How can I bulk rename files in PowerShell?

From example 4 in the help documentation of Rename-Item retrieved with the command:

get-help Rename-Item -examples

Example:

Get-ChildItem *.txt| Rename-Item -NewName { $_.Name -replace '\.txt','.log' }

Note the explanation in the help documentation for the escaping backslash in the replace command due to it using regular expressions to find the text to replace.

To ensure the regex -replace operator matches only an extension at the end of the string, include the regex end-of-string character $.

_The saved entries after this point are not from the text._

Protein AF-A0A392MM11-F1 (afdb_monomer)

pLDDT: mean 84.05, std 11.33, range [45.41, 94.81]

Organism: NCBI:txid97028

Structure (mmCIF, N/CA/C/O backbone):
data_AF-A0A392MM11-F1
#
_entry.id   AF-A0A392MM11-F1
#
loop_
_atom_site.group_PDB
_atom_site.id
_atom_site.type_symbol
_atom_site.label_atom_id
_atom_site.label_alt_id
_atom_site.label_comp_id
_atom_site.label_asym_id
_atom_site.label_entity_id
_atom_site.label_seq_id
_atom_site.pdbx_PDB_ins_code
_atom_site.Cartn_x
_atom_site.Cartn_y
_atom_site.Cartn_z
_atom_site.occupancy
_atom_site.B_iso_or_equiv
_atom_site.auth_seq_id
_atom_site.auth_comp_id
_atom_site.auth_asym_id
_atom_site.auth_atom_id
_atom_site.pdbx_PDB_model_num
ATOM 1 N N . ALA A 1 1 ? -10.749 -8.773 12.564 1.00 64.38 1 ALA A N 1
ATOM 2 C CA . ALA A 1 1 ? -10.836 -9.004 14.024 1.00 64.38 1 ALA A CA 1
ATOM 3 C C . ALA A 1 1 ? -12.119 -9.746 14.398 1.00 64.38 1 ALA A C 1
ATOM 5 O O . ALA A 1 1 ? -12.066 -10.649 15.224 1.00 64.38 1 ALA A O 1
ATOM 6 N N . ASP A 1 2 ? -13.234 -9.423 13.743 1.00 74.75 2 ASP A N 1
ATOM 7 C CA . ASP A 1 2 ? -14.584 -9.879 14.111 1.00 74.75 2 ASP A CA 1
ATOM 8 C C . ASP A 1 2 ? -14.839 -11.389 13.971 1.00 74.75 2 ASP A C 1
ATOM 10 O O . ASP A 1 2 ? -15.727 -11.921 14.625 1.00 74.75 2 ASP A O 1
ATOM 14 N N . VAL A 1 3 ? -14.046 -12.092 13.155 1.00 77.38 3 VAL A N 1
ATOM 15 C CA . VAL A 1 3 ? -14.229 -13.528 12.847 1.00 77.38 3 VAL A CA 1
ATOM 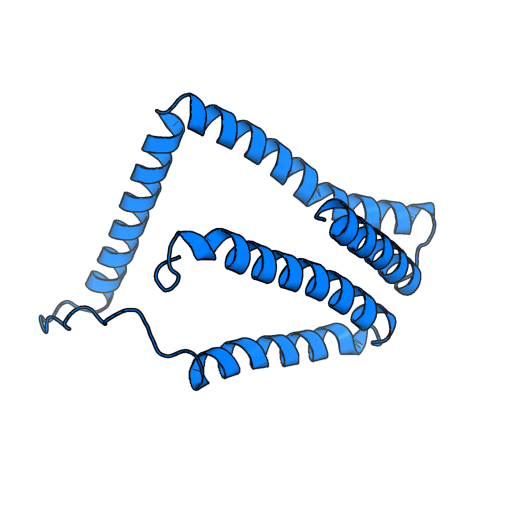16 C C . VAL A 1 3 ? -13.199 -14.419 13.566 1.00 77.38 3 VAL A C 1
ATOM 18 O O . VAL A 1 3 ? -13.289 -15.640 13.533 1.00 77.38 3 VAL A O 1
ATOM 21 N N . VAL A 1 4 ? -12.202 -13.827 14.234 1.00 84.12 4 VAL A N 1
ATOM 22 C CA . VAL A 1 4 ? -11.059 -14.559 14.806 1.00 84.12 4 VAL A CA 1
ATOM 23 C C . VAL A 1 4 ? -11.046 -14.413 16.326 1.00 84.12 4 VAL A C 1
ATOM 25 O O . VAL A 1 4 ? -11.101 -13.295 16.845 1.00 84.12 4 VAL A O 1
ATOM 28 N N . HIS A 1 5 ? -10.926 -15.540 17.035 1.00 85.56 5 HIS A N 1
ATOM 29 C CA . HIS A 1 5 ? -10.757 -15.579 18.492 1.00 85.56 5 HIS A CA 1
ATOM 30 C C . HIS A 1 5 ? -9.524 -14.788 18.942 1.00 85.56 5 HIS A C 1
ATOM 32 O O . HIS A 1 5 ? -8.469 -14.893 18.319 1.00 85.56 5 HIS A O 1
ATOM 38 N N . GLU A 1 6 ? -9.642 -14.050 20.048 1.00 88.19 6 GLU A N 1
ATOM 39 C CA . GLU A 1 6 ? -8.622 -13.109 20.542 1.00 88.19 6 GLU A CA 1
ATOM 40 C C . GLU A 1 6 ? -7.221 -13.712 20.629 1.00 88.19 6 GLU A C 1
ATOM 42 O O . GLU A 1 6 ? -6.288 -13.163 20.045 1.00 88.19 6 GLU A O 1
ATOM 47 N N . ASN A 1 7 ? -7.101 -14.905 21.210 1.00 89.81 7 ASN A N 1
ATOM 48 C CA . ASN A 1 7 ? -5.819 -15.595 21.389 1.00 89.81 7 ASN A CA 1
ATOM 49 C C . ASN A 1 7 ? -5.134 -15.992 20.067 1.00 89.81 7 ASN A C 1
ATOM 51 O O . ASN A 1 7 ? -3.947 -16.298 20.059 1.00 89.81 7 ASN A O 1
ATOM 55 N N . LYS A 1 8 ? -5.860 -15.997 18.940 1.00 88.12 8 LYS A N 1
ATOM 56 C CA . LYS A 1 8 ? -5.326 -16.316 17.604 1.00 88.12 8 LYS A CA 1
ATOM 57 C C . LYS A 1 8 ? -5.161 -15.085 16.715 1.00 88.12 8 LYS A C 1
ATOM 59 O O . LYS A 1 8 ? -4.588 -15.194 15.634 1.00 88.12 8 LYS A O 1
ATOM 64 N N . ARG A 1 9 ? -5.647 -13.912 17.142 1.00 90.00 9 ARG A N 1
ATOM 65 C CA . ARG A 1 9 ? -5.620 -12.691 16.322 1.00 90.00 9 ARG A CA 1
ATOM 66 C C . ARG A 1 9 ? -4.200 -12.283 15.975 1.00 90.00 9 ARG A C 1
ATOM 68 O O . ARG A 1 9 ? -3.945 -12.040 14.805 1.00 90.00 9 ARG A O 1
ATOM 75 N N . ALA A 1 10 ? -3.297 -12.254 16.957 1.00 89.19 10 ALA A N 1
ATOM 76 C CA . ALA A 1 10 ? -1.903 -11.875 16.736 1.00 89.19 10 ALA A CA 1
ATOM 77 C C . ALA A 1 10 ? -1.260 -12.739 15.640 1.00 89.19 10 ALA A C 1
ATOM 79 O O . ALA A 1 10 ? -0.788 -12.196 14.652 1.00 89.19 10 ALA A O 1
ATOM 80 N N . ALA A 1 11 ? -1.371 -14.068 15.738 1.00 89.19 11 ALA A N 1
ATOM 81 C CA . ALA A 1 11 ? -0.834 -14.990 14.736 1.00 89.19 11 ALA A CA 1
ATOM 82 C C . ALA A 1 11 ? -1.444 -14.787 13.336 1.00 89.19 11 ALA A C 1
ATOM 84 O O . ALA A 1 11 ? -0.723 -14.773 12.341 1.00 89.19 11 ALA A O 1
ATOM 85 N N . VAL A 1 12 ? -2.765 -14.591 13.246 1.00 90.12 12 VAL A N 1
ATOM 86 C CA . VAL A 1 12 ? -3.438 -14.338 11.961 1.00 90.12 12 VAL A CA 1
ATOM 87 C C . VAL A 1 12 ? -2.999 -13.003 11.359 1.00 90.12 12 VAL A C 1
ATOM 89 O O . VAL A 1 12 ? -2.706 -12.941 10.168 1.00 90.12 12 VAL A O 1
ATOM 92 N N . PHE A 1 13 ? -2.914 -11.942 12.165 1.00 88.44 13 PHE A N 1
ATOM 93 C CA . PHE A 1 13 ? -2.427 -10.645 11.702 1.00 88.44 13 PHE A CA 1
ATOM 94 C C . PHE A 1 13 ? -0.958 -10.717 11.274 1.00 88.44 13 PHE A C 1
ATOM 96 O O . PHE A 1 13 ? -0.632 -10.192 10.217 1.00 88.44 13 PHE A O 1
ATOM 103 N N . SER A 1 14 ? -0.102 -11.430 12.011 1.00 88.00 14 SER A N 1
ATOM 104 C CA . SER A 1 14 ? 1.291 -11.670 11.618 1.00 88.00 14 SER A CA 1
ATOM 105 C C . SER A 1 14 ? 1.388 -12.388 10.273 1.00 88.00 14 SER A C 1
ATOM 107 O O . SER A 1 14 ? 2.163 -11.968 9.419 1.00 88.00 14 SER A O 1
ATOM 109 N N . TRP A 1 15 ? 0.573 -13.422 10.038 1.00 90.88 15 TRP A N 1
ATOM 110 C CA . TRP A 1 15 ? 0.570 -14.140 8.761 1.00 90.88 15 TRP A CA 1
ATOM 111 C C . TRP A 1 15 ? 0.105 -13.260 7.596 1.00 90.88 15 TRP A C 1
ATOM 113 O O . TRP A 1 15 ? 0.699 -13.286 6.521 1.00 90.88 15 TRP A O 1
ATOM 123 N N . ILE A 1 16 ? -0.934 -12.446 7.811 1.00 88.62 16 ILE A N 1
ATOM 124 C CA . ILE A 1 16 ? -1.430 -11.495 6.808 1.00 88.62 16 ILE A CA 1
ATOM 125 C C . ILE A 1 16 ? -0.354 -10.455 6.474 1.00 88.62 16 ILE A C 1
ATOM 127 O O . ILE A 1 16 ? -0.093 -10.208 5.298 1.00 88.62 16 ILE A O 1
ATOM 131 N N . THR A 1 17 ? 0.294 -9.876 7.487 1.00 86.81 17 THR A N 1
ATOM 132 C CA . THR A 1 17 ? 1.377 -8.904 7.292 1.00 86.81 17 THR A CA 1
ATOM 133 C C . THR A 1 17 ? 2.570 -9.540 6.577 1.00 86.81 17 THR A C 1
ATOM 135 O O . THR A 1 17 ? 3.088 -8.962 5.625 1.00 86.81 17 THR A O 1
ATOM 138 N N . GLY A 1 18 ? 2.957 -10.764 6.951 1.00 86.69 18 GLY A N 1
ATOM 139 C CA . GLY A 1 18 ? 4.019 -11.513 6.273 1.00 86.69 18 GLY A CA 1
ATOM 140 C C . GLY A 1 18 ? 3.699 -11.796 4.802 1.00 86.69 18 GLY A C 1
ATOM 141 O O . GLY A 1 18 ? 4.546 -11.589 3.932 1.00 86.69 18 GLY A O 1
ATOM 142 N N . LEU A 1 19 ? 2.457 -12.187 4.496 1.00 89.00 19 LEU A N 1
ATOM 143 C CA . LEU A 1 19 ? 1.991 -12.380 3.121 1.00 89.00 19 LEU A CA 1
ATOM 144 C C . LEU A 1 19 ? 2.034 -11.073 2.316 1.00 89.00 19 LEU A C 1
ATOM 146 O O . LEU A 1 19 ? 2.423 -11.086 1.146 1.00 89.00 19 LEU A O 1
ATOM 150 N N . PHE A 1 20 ? 1.666 -9.946 2.927 1.00 85.81 20 PHE A N 1
ATOM 151 C CA . PHE A 1 20 ? 1.745 -8.630 2.294 1.00 85.81 20 PHE A CA 1
ATOM 152 C C . PHE A 1 20 ? 3.197 -8.256 1.954 1.00 85.81 20 PHE A C 1
ATOM 154 O O . PHE A 1 20 ? 3.487 -7.893 0.813 1.00 85.81 20 PHE A O 1
ATOM 161 N N . SER A 1 21 ? 4.123 -8.446 2.899 1.00 83.19 21 SER A N 1
ATOM 162 C CA . SER A 1 21 ? 5.561 -8.227 2.691 1.00 83.19 21 SER A CA 1
ATOM 163 C C . SER A 1 21 ? 6.120 -9.117 1.569 1.00 83.19 21 SER A C 1
ATOM 165 O O . SER A 1 21 ? 6.784 -8.626 0.654 1.00 83.19 21 SER A O 1
ATOM 167 N N . ALA A 1 22 ? 5.794 -10.415 1.569 1.00 87.62 22 ALA A N 1
ATOM 168 C CA . ALA A 1 22 ? 6.212 -11.345 0.517 1.00 87.62 22 ALA A CA 1
ATOM 169 C C . ALA A 1 22 ? 5.645 -10.963 -0.862 1.00 87.62 22 ALA A C 1
ATOM 171 O O . ALA A 1 22 ? 6.348 -11.034 -1.872 1.00 87.62 22 ALA A O 1
ATOM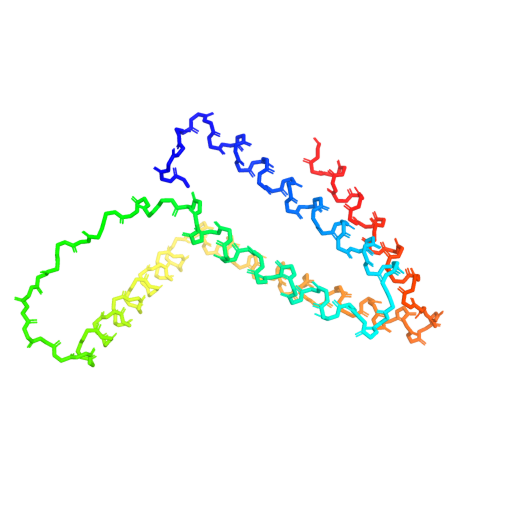 172 N N . SER A 1 23 ? 4.394 -10.497 -0.907 1.00 90.12 23 SER A N 1
ATOM 173 C CA . SER A 1 23 ? 3.744 -10.041 -2.141 1.00 90.12 23 SER A CA 1
ATOM 174 C C . SER A 1 23 ? 4.451 -8.825 -2.744 1.00 90.12 23 SER A C 1
ATOM 176 O O . SER A 1 23 ? 4.580 -8.736 -3.964 1.00 90.12 23 SER A O 1
ATOM 178 N N . HIS A 1 24 ? 4.966 -7.915 -1.910 1.00 84.62 24 HIS A N 1
ATOM 179 C CA . HIS A 1 24 ? 5.746 -6.767 -2.374 1.00 84.62 24 HIS A CA 1
ATOM 180 C C . HIS A 1 24 ? 7.054 -7.203 -3.057 1.00 84.62 24 HIS A C 1
ATOM 182 O O . HIS A 1 24 ? 7.388 -6.723 -4.142 1.00 84.62 24 HIS A O 1
ATOM 188 N N . VAL A 1 25 ? 7.772 -8.169 -2.469 1.00 88.25 25 VAL A N 1
ATOM 189 C CA . VAL A 1 25 ? 8.975 -8.759 -3.085 1.00 88.25 25 VAL A CA 1
ATOM 190 C C . VAL A 1 25 ? 8.626 -9.450 -4.401 1.00 88.25 25 VAL A C 1
ATOM 192 O O . VAL A 1 25 ? 9.287 -9.206 -5.411 1.00 88.25 25 VAL A O 1
ATOM 195 N N . LEU A 1 26 ? 7.556 -10.249 -4.420 1.00 89.75 26 LEU A N 1
ATOM 196 C CA . LEU A 1 26 ? 7.082 -10.922 -5.628 1.00 89.75 26 LEU A CA 1
ATOM 197 C C . LEU A 1 26 ? 6.723 -9.922 -6.738 1.00 89.75 26 LEU A C 1
ATOM 199 O O . LEU A 1 26 ? 7.060 -10.148 -7.898 1.00 89.75 26 LEU A O 1
ATOM 203 N N . GLY A 1 27 ? 6.106 -8.789 -6.393 1.00 88.88 27 GLY A N 1
ATOM 204 C CA . GLY A 1 27 ? 5.823 -7.702 -7.328 1.00 88.88 27 GLY A CA 1
ATOM 205 C C . GLY A 1 27 ? 7.088 -7.129 -7.976 1.00 88.88 27 GLY A C 1
ATOM 206 O O . GLY A 1 27 ? 7.127 -6.953 -9.194 1.00 88.88 27 GLY A O 1
ATOM 207 N N . ASN A 1 28 ? 8.151 -6.912 -7.195 1.00 87.81 28 ASN A N 1
ATOM 208 C CA . ASN A 1 28 ? 9.441 -6.438 -7.714 1.00 87.81 28 ASN A CA 1
ATOM 209 C C . ASN A 1 28 ? 10.124 -7.473 -8.620 1.00 87.81 28 ASN A C 1
ATOM 211 O O . ASN A 1 28 ? 10.666 -7.111 -9.668 1.00 87.81 28 ASN A O 1
ATOM 215 N N . VAL A 1 29 ? 10.056 -8.757 -8.252 1.00 88.31 29 VAL A N 1
ATOM 216 C CA . VAL A 1 29 ? 10.544 -9.872 -9.080 1.00 88.31 29 VAL A CA 1
ATOM 217 C C . VAL A 1 29 ? 9.806 -9.896 -10.417 1.00 88.31 29 VAL A C 1
ATOM 219 O O . VAL A 1 29 ? 10.435 -9.889 -11.473 1.00 88.31 29 VAL A O 1
ATOM 222 N N . LEU A 1 30 ? 8.472 -9.857 -10.388 1.00 88.19 30 LEU A N 1
ATOM 223 C CA . LEU A 1 30 ? 7.641 -9.815 -11.588 1.00 88.19 30 LEU A CA 1
ATOM 224 C C . LEU A 1 30 ? 7.993 -8.603 -12.459 1.00 88.19 30 LEU A C 1
ATOM 226 O O . LEU A 1 30 ? 8.224 -8.761 -13.657 1.00 88.19 30 LEU A O 1
ATOM 230 N N . ALA A 1 31 ? 8.127 -7.413 -11.870 1.00 86.81 31 ALA A N 1
ATOM 231 C CA . ALA A 1 31 ? 8.499 -6.200 -12.595 1.00 86.81 31 ALA A CA 1
ATOM 232 C C . ALA A 1 31 ? 9.855 -6.318 -13.316 1.00 86.81 31 ALA A C 1
ATOM 234 O O . ALA A 1 31 ? 10.005 -5.748 -14.399 1.00 86.81 31 ALA A O 1
ATOM 235 N N . ARG A 1 32 ? 10.817 -7.080 -12.770 1.00 87.31 32 ARG A N 1
ATOM 236 C CA . ARG A 1 32 ? 12.112 -7.354 -13.418 1.00 87.31 32 ARG A CA 1
ATOM 237 C C . ARG A 1 32 ? 11.944 -8.160 -14.706 1.00 87.31 32 ARG A C 1
ATOM 239 O O . ARG A 1 32 ? 12.540 -7.808 -15.720 1.00 87.31 32 ARG A O 1
ATOM 246 N N . PHE A 1 33 ? 11.142 -9.222 -14.670 1.00 87.94 33 PHE A N 1
ATOM 247 C CA 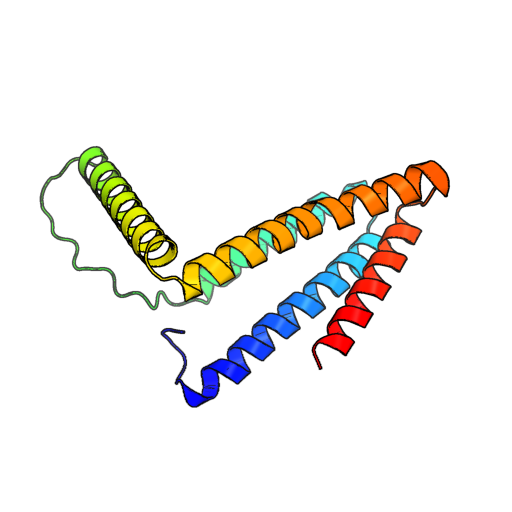. PHE A 1 33 ? 10.995 -10.158 -15.792 1.00 87.94 33 PHE A CA 1
ATOM 248 C C . PHE A 1 33 ? 9.953 -9.721 -16.831 1.00 87.94 33 PHE A C 1
ATOM 250 O O . PHE A 1 33 ? 10.053 -10.088 -17.999 1.00 87.94 33 PHE A O 1
ATOM 257 N N . LEU A 1 34 ? 8.968 -8.912 -16.438 1.00 88.44 34 LEU A N 1
ATOM 258 C CA . LEU A 1 34 ? 7.939 -8.391 -17.340 1.00 88.44 34 LEU A CA 1
ATOM 259 C C . LEU A 1 34 ? 8.462 -7.214 -18.170 1.00 88.44 34 LEU A C 1
ATOM 261 O O . LEU A 1 34 ? 9.015 -6.284 -17.592 1.00 88.44 34 LEU A O 1
ATOM 265 N N . PRO A 1 35 ? 8.239 -7.145 -19.493 1.00 87.06 35 PRO A N 1
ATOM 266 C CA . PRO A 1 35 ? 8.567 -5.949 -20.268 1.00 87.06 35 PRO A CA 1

Get-ChildItem *.txt | Rename-Item -NewName { $_.Name -replace '\.txt$','.log' }

This takes care of the case mentioned by @OhadSchneider in the comments, where we might have a file named lorem.txt.txt and we want to end up with lorem.txt.log rather than lorem.log.log.

Now that the regex is sufficiently tightly targeted, and inspired by @etoxin's answer, we could make the command more usable as follows:

Get-ChildItem | Rename-Item -NewName { $_.Name -replace '\.txt$','.log' }

That is, there is no need to filter before the pipe if our regex sufficiently filters after the pipe. And altering the command string (e.g. if you copy the above command and now want to use it to change the extension of '.xml' files) is no longer required in two places.


This works well too when you're in the desired directory.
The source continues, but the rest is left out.